Brief ▸
Bring together all lines of the material below that contain the string "backbone".
[Start of Attachment]
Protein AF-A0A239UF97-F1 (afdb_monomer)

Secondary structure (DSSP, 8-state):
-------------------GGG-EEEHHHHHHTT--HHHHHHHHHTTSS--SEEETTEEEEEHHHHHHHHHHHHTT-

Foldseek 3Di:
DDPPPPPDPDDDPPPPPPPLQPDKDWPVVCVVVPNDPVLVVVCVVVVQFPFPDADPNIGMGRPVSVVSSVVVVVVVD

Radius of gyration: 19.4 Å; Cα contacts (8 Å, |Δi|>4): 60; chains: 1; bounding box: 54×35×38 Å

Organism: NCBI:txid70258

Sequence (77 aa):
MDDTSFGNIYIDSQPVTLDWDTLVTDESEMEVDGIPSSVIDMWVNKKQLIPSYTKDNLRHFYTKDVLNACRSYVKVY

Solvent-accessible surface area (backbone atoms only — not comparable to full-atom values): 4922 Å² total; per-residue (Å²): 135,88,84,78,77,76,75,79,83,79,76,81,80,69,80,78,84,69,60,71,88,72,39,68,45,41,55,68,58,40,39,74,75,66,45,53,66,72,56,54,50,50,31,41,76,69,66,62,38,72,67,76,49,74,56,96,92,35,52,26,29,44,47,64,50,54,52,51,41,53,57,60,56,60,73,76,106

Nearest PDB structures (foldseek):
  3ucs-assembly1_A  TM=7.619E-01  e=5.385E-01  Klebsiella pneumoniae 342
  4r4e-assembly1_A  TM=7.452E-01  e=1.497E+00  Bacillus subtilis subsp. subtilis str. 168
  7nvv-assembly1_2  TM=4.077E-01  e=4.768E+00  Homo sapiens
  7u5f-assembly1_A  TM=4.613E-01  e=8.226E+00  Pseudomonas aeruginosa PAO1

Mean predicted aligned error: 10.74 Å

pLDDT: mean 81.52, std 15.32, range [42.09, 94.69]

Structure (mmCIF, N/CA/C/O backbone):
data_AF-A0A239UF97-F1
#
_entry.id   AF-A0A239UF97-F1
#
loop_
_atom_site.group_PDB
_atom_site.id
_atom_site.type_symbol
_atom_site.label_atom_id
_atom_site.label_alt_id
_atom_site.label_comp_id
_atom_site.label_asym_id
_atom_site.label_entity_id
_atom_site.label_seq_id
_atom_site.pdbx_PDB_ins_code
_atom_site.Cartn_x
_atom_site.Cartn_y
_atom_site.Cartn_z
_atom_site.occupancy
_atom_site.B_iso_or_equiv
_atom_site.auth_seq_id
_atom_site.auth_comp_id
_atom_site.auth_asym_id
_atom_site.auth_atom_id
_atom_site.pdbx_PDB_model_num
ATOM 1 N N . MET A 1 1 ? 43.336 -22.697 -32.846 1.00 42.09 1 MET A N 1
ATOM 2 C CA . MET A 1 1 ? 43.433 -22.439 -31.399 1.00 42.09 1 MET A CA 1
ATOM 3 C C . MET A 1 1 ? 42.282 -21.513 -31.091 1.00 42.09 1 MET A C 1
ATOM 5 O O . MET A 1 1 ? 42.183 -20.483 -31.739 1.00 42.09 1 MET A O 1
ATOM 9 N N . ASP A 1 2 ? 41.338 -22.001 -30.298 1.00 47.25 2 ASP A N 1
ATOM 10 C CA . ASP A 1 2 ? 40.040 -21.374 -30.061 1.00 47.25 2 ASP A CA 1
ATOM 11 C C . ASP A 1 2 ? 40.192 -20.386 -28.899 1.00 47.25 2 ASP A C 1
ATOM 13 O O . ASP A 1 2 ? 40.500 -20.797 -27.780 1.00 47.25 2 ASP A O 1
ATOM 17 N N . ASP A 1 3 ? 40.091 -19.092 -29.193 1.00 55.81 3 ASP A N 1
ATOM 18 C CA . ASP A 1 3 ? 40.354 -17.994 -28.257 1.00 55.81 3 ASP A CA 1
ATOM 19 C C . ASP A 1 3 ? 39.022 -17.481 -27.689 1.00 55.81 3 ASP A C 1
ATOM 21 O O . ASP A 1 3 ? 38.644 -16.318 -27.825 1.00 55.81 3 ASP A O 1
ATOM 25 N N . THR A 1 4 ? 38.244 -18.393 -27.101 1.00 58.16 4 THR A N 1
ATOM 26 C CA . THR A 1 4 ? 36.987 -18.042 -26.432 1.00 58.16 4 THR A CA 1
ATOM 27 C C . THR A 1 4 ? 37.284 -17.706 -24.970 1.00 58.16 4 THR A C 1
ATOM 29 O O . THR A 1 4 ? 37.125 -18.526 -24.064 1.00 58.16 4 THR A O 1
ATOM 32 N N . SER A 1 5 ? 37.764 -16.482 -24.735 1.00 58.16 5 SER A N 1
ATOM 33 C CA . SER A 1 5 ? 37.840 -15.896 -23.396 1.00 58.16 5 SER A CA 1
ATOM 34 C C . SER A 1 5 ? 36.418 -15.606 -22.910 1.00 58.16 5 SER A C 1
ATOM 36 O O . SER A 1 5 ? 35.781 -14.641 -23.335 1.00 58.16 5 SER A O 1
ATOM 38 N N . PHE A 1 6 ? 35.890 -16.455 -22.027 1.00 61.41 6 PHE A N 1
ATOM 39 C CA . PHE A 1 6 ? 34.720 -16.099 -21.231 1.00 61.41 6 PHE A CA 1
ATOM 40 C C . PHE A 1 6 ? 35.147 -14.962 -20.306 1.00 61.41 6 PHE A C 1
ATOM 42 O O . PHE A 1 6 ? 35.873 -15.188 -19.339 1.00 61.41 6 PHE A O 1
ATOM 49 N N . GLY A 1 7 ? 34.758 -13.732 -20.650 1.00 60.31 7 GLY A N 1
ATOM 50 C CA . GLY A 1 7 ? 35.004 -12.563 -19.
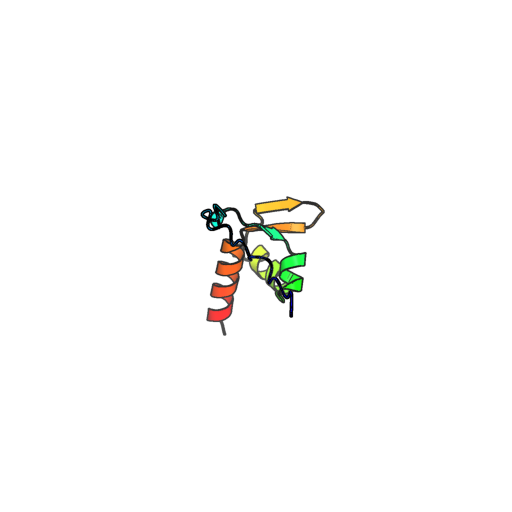817 1.00 60.31 7 GLY A CA 1
ATOM 51 C C . GLY A 1 7 ? 34.594 -12.868 -18.380 1.00 60.31 7 GLY A C 1
ATOM 52 O O . GLY A 1 7 ? 33.465 -13.291 -18.132 1.00 60.31 7 GLY A O 1
ATOM 53 N N . ASN A 1 8 ? 35.538 -12.717 -17.450 1.00 66.06 8 ASN A N 1
ATOM 54 C CA . ASN A 1 8 ? 35.315 -12.984 -16.036 1.00 66.06 8 ASN A CA 1
ATOM 55 C C . ASN A 1 8 ? 34.095 -12.185 -15.562 1.00 66.06 8 ASN A C 1
ATOM 57 O O . ASN A 1 8 ? 34.120 -10.954 -15.550 1.00 66.06 8 ASN A O 1
ATOM 61 N N . ILE A 1 9 ? 33.027 -12.885 -15.178 1.00 65.69 9 ILE A N 1
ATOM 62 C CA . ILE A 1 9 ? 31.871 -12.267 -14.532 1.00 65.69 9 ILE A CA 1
[End of Attachment]
Solved problem ▸
Solvent-accessible surface area (backbone atoms only — not comparable to full-atom values): 4922 Å² total; per-residue (Å²): 135,88,84,78,77,76,75,79,83,79,76,81,80,69,80,78,84,69,60,71,88,72,39,68,45,41,55,68,58,40,39,74,75,66,45,53,66,72,56,54,50,50,31,41,76,69,66,62,38,72,67,76,49,74,56,96,92,35,52,26,29,44,47,64,50,54,52,51,41,53,57,60,56,60,73,76,106
Structure (mmCIF, N/CA/C/O backbone):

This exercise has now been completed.